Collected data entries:
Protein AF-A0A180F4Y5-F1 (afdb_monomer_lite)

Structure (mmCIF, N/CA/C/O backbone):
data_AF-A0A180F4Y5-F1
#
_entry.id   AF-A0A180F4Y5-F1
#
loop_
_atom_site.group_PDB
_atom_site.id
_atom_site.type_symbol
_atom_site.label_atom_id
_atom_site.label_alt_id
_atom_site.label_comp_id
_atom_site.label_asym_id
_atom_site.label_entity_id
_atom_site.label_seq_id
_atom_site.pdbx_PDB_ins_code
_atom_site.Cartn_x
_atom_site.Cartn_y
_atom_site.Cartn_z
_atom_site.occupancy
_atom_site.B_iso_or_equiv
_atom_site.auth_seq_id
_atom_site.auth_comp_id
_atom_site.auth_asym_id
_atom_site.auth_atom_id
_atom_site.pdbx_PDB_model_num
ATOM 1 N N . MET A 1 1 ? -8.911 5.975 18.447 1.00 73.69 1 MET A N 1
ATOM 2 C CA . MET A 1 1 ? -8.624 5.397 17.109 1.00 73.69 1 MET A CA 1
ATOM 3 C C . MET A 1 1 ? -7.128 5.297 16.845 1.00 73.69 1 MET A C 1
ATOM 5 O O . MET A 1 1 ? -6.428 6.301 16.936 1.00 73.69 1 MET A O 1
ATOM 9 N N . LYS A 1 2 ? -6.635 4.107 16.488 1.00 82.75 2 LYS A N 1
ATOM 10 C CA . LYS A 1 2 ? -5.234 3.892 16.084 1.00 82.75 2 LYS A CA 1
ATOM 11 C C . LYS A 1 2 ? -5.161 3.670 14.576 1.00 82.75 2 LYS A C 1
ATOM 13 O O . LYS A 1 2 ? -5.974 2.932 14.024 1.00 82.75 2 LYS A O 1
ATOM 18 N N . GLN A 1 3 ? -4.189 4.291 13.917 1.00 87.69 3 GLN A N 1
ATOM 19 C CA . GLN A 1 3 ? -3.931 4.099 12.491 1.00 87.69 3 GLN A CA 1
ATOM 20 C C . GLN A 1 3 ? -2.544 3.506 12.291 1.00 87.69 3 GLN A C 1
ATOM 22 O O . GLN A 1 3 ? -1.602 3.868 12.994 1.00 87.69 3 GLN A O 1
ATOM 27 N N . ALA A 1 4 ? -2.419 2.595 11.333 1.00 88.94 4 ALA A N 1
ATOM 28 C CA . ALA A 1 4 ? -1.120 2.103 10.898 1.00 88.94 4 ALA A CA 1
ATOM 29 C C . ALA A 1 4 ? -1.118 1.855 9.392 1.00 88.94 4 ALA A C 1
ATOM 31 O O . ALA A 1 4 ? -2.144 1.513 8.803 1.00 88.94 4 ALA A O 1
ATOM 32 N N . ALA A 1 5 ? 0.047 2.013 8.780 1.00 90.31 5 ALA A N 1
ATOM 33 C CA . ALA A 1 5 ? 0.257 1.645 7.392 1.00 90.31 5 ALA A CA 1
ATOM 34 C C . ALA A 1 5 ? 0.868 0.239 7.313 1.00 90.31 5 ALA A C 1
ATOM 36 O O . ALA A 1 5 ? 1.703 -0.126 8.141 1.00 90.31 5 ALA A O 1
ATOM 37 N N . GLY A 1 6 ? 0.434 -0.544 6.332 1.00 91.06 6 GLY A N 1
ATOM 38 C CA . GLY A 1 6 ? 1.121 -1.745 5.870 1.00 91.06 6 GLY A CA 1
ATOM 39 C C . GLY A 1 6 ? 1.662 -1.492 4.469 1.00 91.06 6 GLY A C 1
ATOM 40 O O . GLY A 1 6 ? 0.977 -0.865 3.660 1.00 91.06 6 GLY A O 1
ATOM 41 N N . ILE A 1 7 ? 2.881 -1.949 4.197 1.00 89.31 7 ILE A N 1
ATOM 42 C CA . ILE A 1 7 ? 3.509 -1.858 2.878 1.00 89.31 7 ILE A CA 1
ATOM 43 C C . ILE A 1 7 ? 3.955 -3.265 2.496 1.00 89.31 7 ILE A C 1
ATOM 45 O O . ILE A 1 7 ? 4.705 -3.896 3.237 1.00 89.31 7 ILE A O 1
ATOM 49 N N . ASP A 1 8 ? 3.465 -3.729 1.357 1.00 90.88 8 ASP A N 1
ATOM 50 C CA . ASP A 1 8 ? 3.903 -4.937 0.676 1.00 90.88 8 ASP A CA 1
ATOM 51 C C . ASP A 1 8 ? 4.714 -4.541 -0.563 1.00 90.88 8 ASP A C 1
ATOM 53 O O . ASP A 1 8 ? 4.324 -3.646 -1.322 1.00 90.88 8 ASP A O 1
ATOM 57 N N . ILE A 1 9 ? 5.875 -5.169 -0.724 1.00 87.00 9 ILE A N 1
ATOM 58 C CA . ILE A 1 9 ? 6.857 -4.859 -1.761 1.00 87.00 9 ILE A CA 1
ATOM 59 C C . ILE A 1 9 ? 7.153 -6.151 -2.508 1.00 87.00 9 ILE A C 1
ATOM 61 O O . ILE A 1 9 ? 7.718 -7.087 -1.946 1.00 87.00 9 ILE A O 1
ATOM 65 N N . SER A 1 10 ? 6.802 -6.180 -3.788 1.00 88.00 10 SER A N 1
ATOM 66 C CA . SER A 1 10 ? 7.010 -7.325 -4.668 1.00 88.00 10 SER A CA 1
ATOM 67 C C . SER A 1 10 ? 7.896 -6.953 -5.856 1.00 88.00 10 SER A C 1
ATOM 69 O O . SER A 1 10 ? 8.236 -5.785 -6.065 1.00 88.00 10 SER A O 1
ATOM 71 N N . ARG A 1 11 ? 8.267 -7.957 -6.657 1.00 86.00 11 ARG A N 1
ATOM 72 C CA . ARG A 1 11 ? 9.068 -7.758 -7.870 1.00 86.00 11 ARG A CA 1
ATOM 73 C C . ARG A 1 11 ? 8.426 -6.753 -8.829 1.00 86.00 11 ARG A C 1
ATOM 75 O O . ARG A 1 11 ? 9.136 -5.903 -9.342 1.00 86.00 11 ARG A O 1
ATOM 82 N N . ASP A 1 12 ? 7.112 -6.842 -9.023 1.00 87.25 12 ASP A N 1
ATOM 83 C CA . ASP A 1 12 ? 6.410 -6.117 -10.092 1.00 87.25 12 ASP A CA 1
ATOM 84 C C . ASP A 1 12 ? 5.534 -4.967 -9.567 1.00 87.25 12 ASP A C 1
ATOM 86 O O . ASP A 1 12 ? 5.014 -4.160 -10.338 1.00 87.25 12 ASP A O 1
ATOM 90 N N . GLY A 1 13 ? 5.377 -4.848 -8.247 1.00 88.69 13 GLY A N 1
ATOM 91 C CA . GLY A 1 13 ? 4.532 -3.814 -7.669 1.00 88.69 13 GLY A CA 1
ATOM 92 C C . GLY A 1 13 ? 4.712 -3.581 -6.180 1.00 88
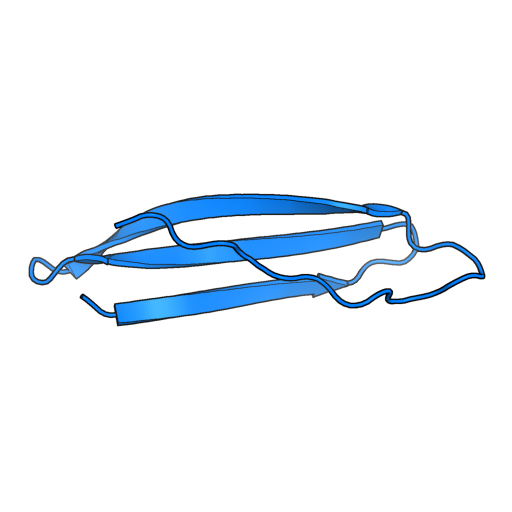.69 13 GLY A C 1
ATOM 93 O O . GLY A 1 13 ? 5.226 -4.415 -5.432 1.00 88.69 13 GLY A O 1
ATOM 94 N N . PHE A 1 14 ? 4.210 -2.432 -5.753 1.00 88.44 14 PHE A N 1
ATOM 95 C CA . PHE A 1 14 ? 4.093 -2.037 -4.360 1.00 88.44 14 PHE A CA 1
ATOM 96 C C . PHE A 1 14 ? 2.622 -1.912 -4.003 1.00 88.44 14 PHE A C 1
ATOM 98 O O . PHE A 1 14 ? 1.848 -1.291 -4.738 1.00 88.44 14 PHE A O 1
ATOM 105 N N . HIS A 1 15 ? 2.234 -2.451 -2.856 1.00 90.94 15 HIS A N 1
ATOM 106 C CA . HIS A 1 15 ? 0.883 -2.323 -2.341 1.00 90.94 15 HIS A CA 1
ATOM 107 C C . HIS A 1 15 ? 0.927 -1.748 -0.928 1.00 90.94 15 HIS A C 1
ATOM 109 O O . HIS A 1 15 ? 1.419 -2.372 0.007 1.00 90.94 15 HIS A O 1
ATOM 115 N N . ALA A 1 16 ? 0.352 -0.565 -0.744 1.00 91.25 16 ALA A N 1
ATOM 116 C CA . ALA A 1 16 ? 0.227 0.050 0.565 1.00 91.25 16 ALA A CA 1
ATOM 117 C C . ALA A 1 16 ? -1.228 0.078 1.025 1.00 91.25 16 ALA A C 1
ATOM 119 O O . ALA A 1 16 ? -2.139 0.377 0.250 1.00 91.25 16 ALA A O 1
ATOM 120 N N . CYS A 1 17 ? -1.456 -0.175 2.310 1.00 93.62 17 CYS A N 1
ATOM 121 C CA . CYS A 1 17 ? -2.764 -0.054 2.935 1.00 93.62 17 CYS A CA 1
ATOM 122 C C . CYS A 1 17 ? -2.691 0.767 4.222 1.00 93.62 17 CYS A C 1
ATOM 124 O O . CYS A 1 17 ? -1.712 0.723 4.961 1.00 93.62 17 CYS A O 1
ATOM 126 N N . LEU A 1 18 ? -3.753 1.515 4.499 1.00 92.62 18 LEU A N 1
ATOM 127 C CA . LEU A 1 18 ? -3.961 2.198 5.764 1.00 92.62 18 LEU A CA 1
ATOM 128 C C . LEU A 1 18 ? -5.030 1.438 6.543 1.00 92.62 18 LEU A C 1
ATOM 130 O O . LEU A 1 18 ? -6.188 1.391 6.121 1.00 92.62 18 LEU A O 1
ATOM 134 N N . LYS A 1 19 ? -4.652 0.876 7.689 1.00 92.38 19 LYS A N 1
ATOM 135 C CA . LYS A 1 19 ? -5.572 0.232 8.624 1.00 92.38 19 LYS A CA 1
ATOM 136 C C . LYS A 1 19 ? -5.988 1.212 9.714 1.00 92.38 19 LYS A C 1
ATOM 138 O O . LYS A 1 19 ? -5.168 1.982 10.216 1.00 92.38 19 LYS A O 1
ATOM 143 N N . GLU A 1 20 ? -7.255 1.160 10.090 1.00 92.81 20 GLU A N 1
ATOM 144 C CA . GLU A 1 20 ? -7.814 1.904 11.214 1.00 92.81 20 GLU A CA 1
ATOM 145 C C . GLU A 1 20 ? -8.415 0.909 12.205 1.00 92.81 20 GLU A C 1
ATOM 147 O O . GLU A 1 20 ? -9.175 0.021 11.812 1.00 92.81 20 GLU A O 1
ATOM 152 N N . GLN A 1 21 ? -8.047 1.058 13.475 1.00 92.81 21 GLN A N 1
ATOM 153 C CA . GLN A 1 21 ? -8.637 0.333 14.591 1.00 92.81 21 GLN A CA 1
ATOM 154 C C . GLN A 1 21 ? -9.499 1.300 15.409 1.00 92.81 21 GLN A C 1
ATOM 156 O O . GLN A 1 21 ? -8.997 2.309 15.929 1.00 92.81 21 GLN A O 1
ATOM 161 N N . ALA A 1 22 ? -10.794 0.996 15.481 1.00 89.56 22 ALA A N 1
ATOM 162 C CA . ALA A 1 22 ? -11.750 1.688 16.334 1.00 89.56 22 ALA A CA 1
ATOM 163 C C . ALA A 1 22 ? -11.542 1.306 17.808 1.00 89.56 22 ALA A C 1
ATOM 165 O O . ALA A 1 22 ? -10.853 0.334 18.123 1.00 8
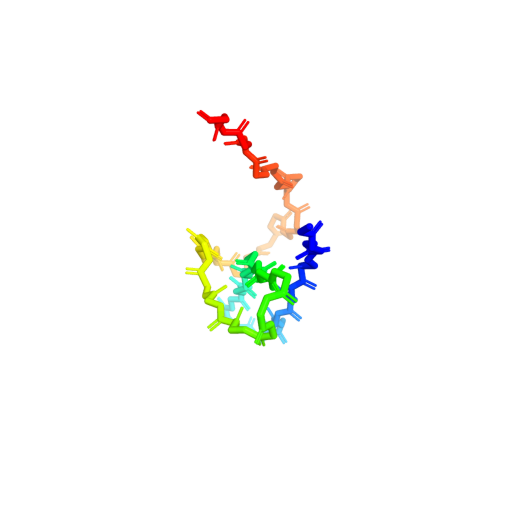9.56 22 ALA A O 1
ATOM 166 N N . ASP A 1 23 ? -12.117 2.089 18.718 1.00 91.00 23 ASP A N 1
ATOM 167 C CA . ASP A 1 23 ? -11.899 1.907 20.159 1.00 91.00 23 ASP A CA 1
ATOM 168 C C . ASP A 1 23 ? -12.565 0.624 20.697 1.00 91.00 23 ASP A C 1
ATOM 170 O O . ASP A 1 23 ? -12.145 0.095 21.721 1.00 91.00 23 ASP A O 1
ATOM 174 N N . ASP A 1 24 ? -13.524 0.062 19.952 1.00 93.25 24 ASP A N 1
ATOM 175 C CA . ASP A 1 24 ? -14.134 -1.256 20.184 1.00 93.25 24 ASP A CA 1
ATOM 176 C C . ASP A 1 24 ? -13.281 -2.433 19.663 1.00 93.25 24 ASP A C 1
ATOM 178 O O . ASP A 1 24 ? -13.705 -3.588 19.691 1.00 93.25 24 ASP A O 1
ATOM 182 N N . GLY A 1 25 ? -12.081 -2.149 19.150 1.00 91.81 25 GLY A N 1
ATOM 183 C CA . GLY A 1 25 ? -11.154 -3.136 18.612 1.00 91.81 25 GLY A CA 1
ATOM 184 C C . GLY A 1 25 ? -11.422 -3.548 17.163 1.00 91.81 25 GLY A C 1
ATOM 185 O O . GLY A 1 25 ? -10.581 -4.255 16.601 1.00 91.81 25 GLY A O 1
ATOM 186 N N . ARG A 1 26 ? -12.511 -3.094 16.520 1.00 93.44 26 ARG A N 1
ATOM 187 C CA . ARG A 1 26 ? -12.788 -3.401 15.107 1.00 93.44 26 ARG A CA 1
ATOM 188 C C . ARG A 1 26 ? -11.709 -2.815 14.204 1.00 93.44 26 ARG A C 1
ATOM 190 O O . ARG A 1 26 ? -11.371 -1.634 14.295 1.00 93.44 26 ARG A O 1
ATOM 197 N N . ILE A 1 27 ? -11.201 -3.645 13.296 1.00 92.12 27 ILE A N 1
ATOM 198 C CA . ILE A 1 27 ? -10.166 -3.278 12.326 1.00 92.12 27 ILE A CA 1
ATOM 199 C C . ILE A 1 27 ? -10.797 -3.183 10.940 1.00 92.12 27 ILE A C 1
ATOM 201 O O . ILE A 1 27 ? -11.520 -4.084 10.518 1.00 92.12 27 ILE A O 1
ATOM 205 N N . LYS A 1 28 ? -10.485 -2.112 10.206 1.00 92.94 28 LYS A N 1
ATOM 206 C CA . LYS A 1 28 ? -10.842 -1.962 8.789 1.00 92.94 28 LYS A CA 1
ATOM 207 C C . LYS A 1 28 ? -9.670 -1.415 7.978 1.00 92.94 28 LYS A C 1
ATOM 209 O O . LYS A 1 28 ? -8.878 -0.611 8.474 1.00 92.94 28 LYS A O 1
ATOM 214 N N . ILE A 1 29 ? -9.591 -1.807 6.708 1.00 92.31 29 ILE A N 1
ATOM 215 C CA . ILE A 1 29 ? -8.738 
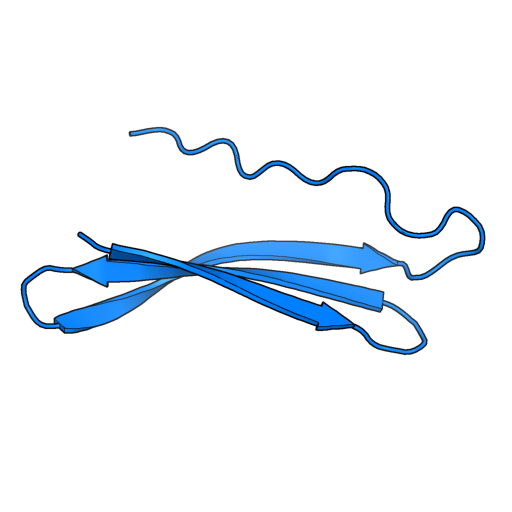-1.132 5.724 1.00 92.31 29 ILE A CA 1
ATOM 216 C C . ILE A 1 29 ? -9.472 0.146 5.312 1.00 92.31 29 ILE A C 1
ATOM 218 O O . ILE A 1 29 ? -10.542 0.091 4.715 1.00 92.31 29 ILE A O 1
ATOM 222 N N . LYS A 1 30 ? -8.919 1.307 5.662 1.00 90.50 30 LYS A N 1
ATOM 223 C CA . LYS A 1 30 ? -9.509 2.611 5.344 1.00 90.50 30 LYS A CA 1
ATOM 224 C C . LYS A 1 30 ? -9.201 3.032 3.911 1.00 90.50 30 LYS A C 1
ATOM 226 O O . LYS A 1 30 ? -10.040 3.654 3.270 1.00 90.50 30 LYS A O 1
ATOM 231 N N . ARG A 1 31 ? -7.991 2.729 3.428 1.00 90.12 31 ARG A N 1
ATOM 232 C CA . ARG A 1 31 ? -7.538 2.984 2.052 1.00 90.12 31 ARG A CA 1
ATOM 233 C C . ARG A 1 31 ? -6.479 1.972 1.643 1.00 90.12 31 ARG A C 1
ATOM 235 O O . ARG A 1 31 ? -5.722 1.501 2.487 1.00 90.12 31 ARG A O 1
ATOM 242 N N . SER A 1 32 ? -6.381 1.721 0.349 1.00 92.00 32 SER A N 1
ATOM 243 C CA . SER A 1 32 ? -5.255 1.034 -0.273 1.00 92.00 32 SER A CA 1
ATOM 244 C C . SER A 1 32 ? -4.811 1.788 -1.519 1.00 92.00 32 SER A C 1
ATOM 246 O O . SER A 1 32 ? -5.573 2.573 -2.092 1.00 92.00 32 SER A O 1
ATOM 248 N N . ARG A 1 33 ? -3.551 1.602 -1.904 1.00 90.00 33 ARG A N 1
ATOM 249 C CA . ARG A 1 33 ? -3.007 2.113 -3.156 1.00 90.00 33 ARG A CA 1
ATOM 250 C C . ARG A 1 33 ? -1.926 1.170 -3.662 1.00 90.00 33 ARG A C 1
ATOM 252 O O . ARG A 1 33 ? -1.110 0.693 -2.875 1.00 90.00 33 ARG A O 1
ATOM 259 N N . SER A 1 34 ? -1.929 0.943 -4.968 1.00 89.44 34 SER A N 1
ATOM 260 C CA . SER A 1 34 ? -0.952 0.099 -5.648 1.00 89.44 34 SER A CA 1
ATOM 261 C C . SER A 1 34 ? -0.197 0.898 -6.692 1.00 89.44 34 SER A C 1
ATOM 263 O O . SER A 1 34 ? -0.758 1.808 -7.306 1.00 89.44 34 SER A O 1
ATOM 265 N N . PHE A 1 35 ? 1.070 0.549 -6.875 1.00 86.00 35 PHE A N 1
ATOM 266 C CA . PHE A 1 35 ? 1.968 1.180 -7.831 1.00 86.00 35 PHE A CA 1
ATOM 267 C C . PHE A 1 35 ? 2.802 0.112 -8.535 1.00 86.00 35 PHE A C 1
ATOM 269 O O . PHE A 1 35 ? 3.122 -0.899 -7.904 1.00 86.00 35 PHE A O 1
ATOM 276 N N . PRO A 1 36 ? 3.171 0.327 -9.807 1.00 87.50 36 PRO A N 1
ATOM 277 C CA . PRO A 1 36 ? 4.171 -0.506 -10.455 1.00 87.50 36 PRO A CA 1
ATOM 278 C C . PRO A 1 36 ? 5.522 -0.360 -9.744 1.00 87.50 36 PRO A C 1
ATOM 280 O O . PRO A 1 36 ? 5.858 0.717 -9.247 1.00 87.50 36 PRO A O 1
ATOM 283 N N . ASN A 1 37 ? 6.279 -1.453 -9.697 1.00 86.88 37 ASN A N 1
ATOM 284 C CA . ASN A 1 37 ? 7.690 -1.431 -9.333 1.00 86.88 37 ASN A CA 1
ATOM 285 C C . ASN A 1 37 ? 8.511 -1.358 -10.624 1.00 86.88 37 ASN A C 1
ATOM 287 O O . ASN A 1 37 ? 8.906 -2.379 -11.183 1.00 86.88 37 ASN A O 1
ATOM 291 N N . ASP A 1 38 ? 8.671 -0.143 -11.144 1.00 84.88 38 ASP A N 1
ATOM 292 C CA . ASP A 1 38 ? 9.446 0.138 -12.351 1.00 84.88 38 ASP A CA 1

## Exercise brief
With the line containing "ATOM 249 C CA" as the first, output each line through the final line of the entries above, exactly.

## Worked solution
ATOM 249 C CA . ARG A 1 33 ? -3.007 2.113 -3.156 1.00 90.00 33 ARG A CA 1
ATOM 250 C C . ARG A 1 33 ? -1.926 1.170 -3.662 1.00 90.00 33 ARG A C 1
ATOM 252 O O . ARG A 1 33 ? -1.110 0.693 -2.875 1.00 90.00 33 ARG A O 1
ATOM 259 N N . SER A 1 34 ? -1.929 0.943 -4.968 1.00 89.44 34 SER A N 1
ATOM 260 C CA . SER A 1 34 ? -0.952 0.099 -5.648 1.00 89.44 34 SER A CA 1
ATOM 261 C C . SER A 1 34 ? -0.197 0.898 -6.692 1.00 89.44 34 SER A C 1
ATOM 263 O O . SER A 1 34 ? -0.758 1.808 -7.306 1.00 89.44 34 SER A O 1
ATOM 265 N N . PHE A 1 35 ? 1.070 0.549 -6.875 1.00 86.00 35 PHE A N 1
ATOM 266 C CA . PHE A 1 35 ? 1.968 1.180 -7.831 1.00 86.00 35 PHE A CA 1
ATOM 267 C C . PHE A 1 35 ? 2.802 0.112 -8.535 1.00 86.00 35 PHE A C 1
ATOM 269 O O . PHE A 1 35 ? 3.122 -0.899 -7.904 1.00 86.00 35 PHE A O 1
ATOM 276 N N . PRO A 1 36 ? 3.171 0.327 -9.807 1.00 87.50 36 PRO A N 1
ATOM 277 C CA . PRO A 1 36 ? 4.171 -0.506 -10.455 1.00 87.50 36 PRO A CA 1
ATOM 278 C C . PRO A 1 36 ? 5.522 -0.360 -9.744 1.00 87.50 36 PRO A C 1
ATOM 280 O O . PRO A 1 36 ? 5.858 0.717 -9.247 1.00 87.50 36 PRO A O 1
ATOM 283 N N . ASN A 1 37 ? 6.279 -1.453 -9.697 1.00 86.88 37 ASN A N 1
ATOM 284 C CA . ASN A 1 37 ? 7.690 -1.431 -9.333 1.00 86.88 37 ASN A CA 1
ATOM 285 C C . ASN A 1 37 ? 8.511 -1.358 -10.624 1.00 86.88 37 ASN A C 1
ATOM 287 O O . ASN A 1 37 ? 8.906 -2.379 -11.183 1.00 86.88 37 ASN A O 1
ATOM 291 N N . ASP A 1 38 ? 8.671 -0.143 -11.144 1.00 84.88 38 ASP A N 1
ATOM 292 C CA . ASP A 1 38 ? 9.446 0.138 -12.351 1.00 84.88 38 ASP A CA 1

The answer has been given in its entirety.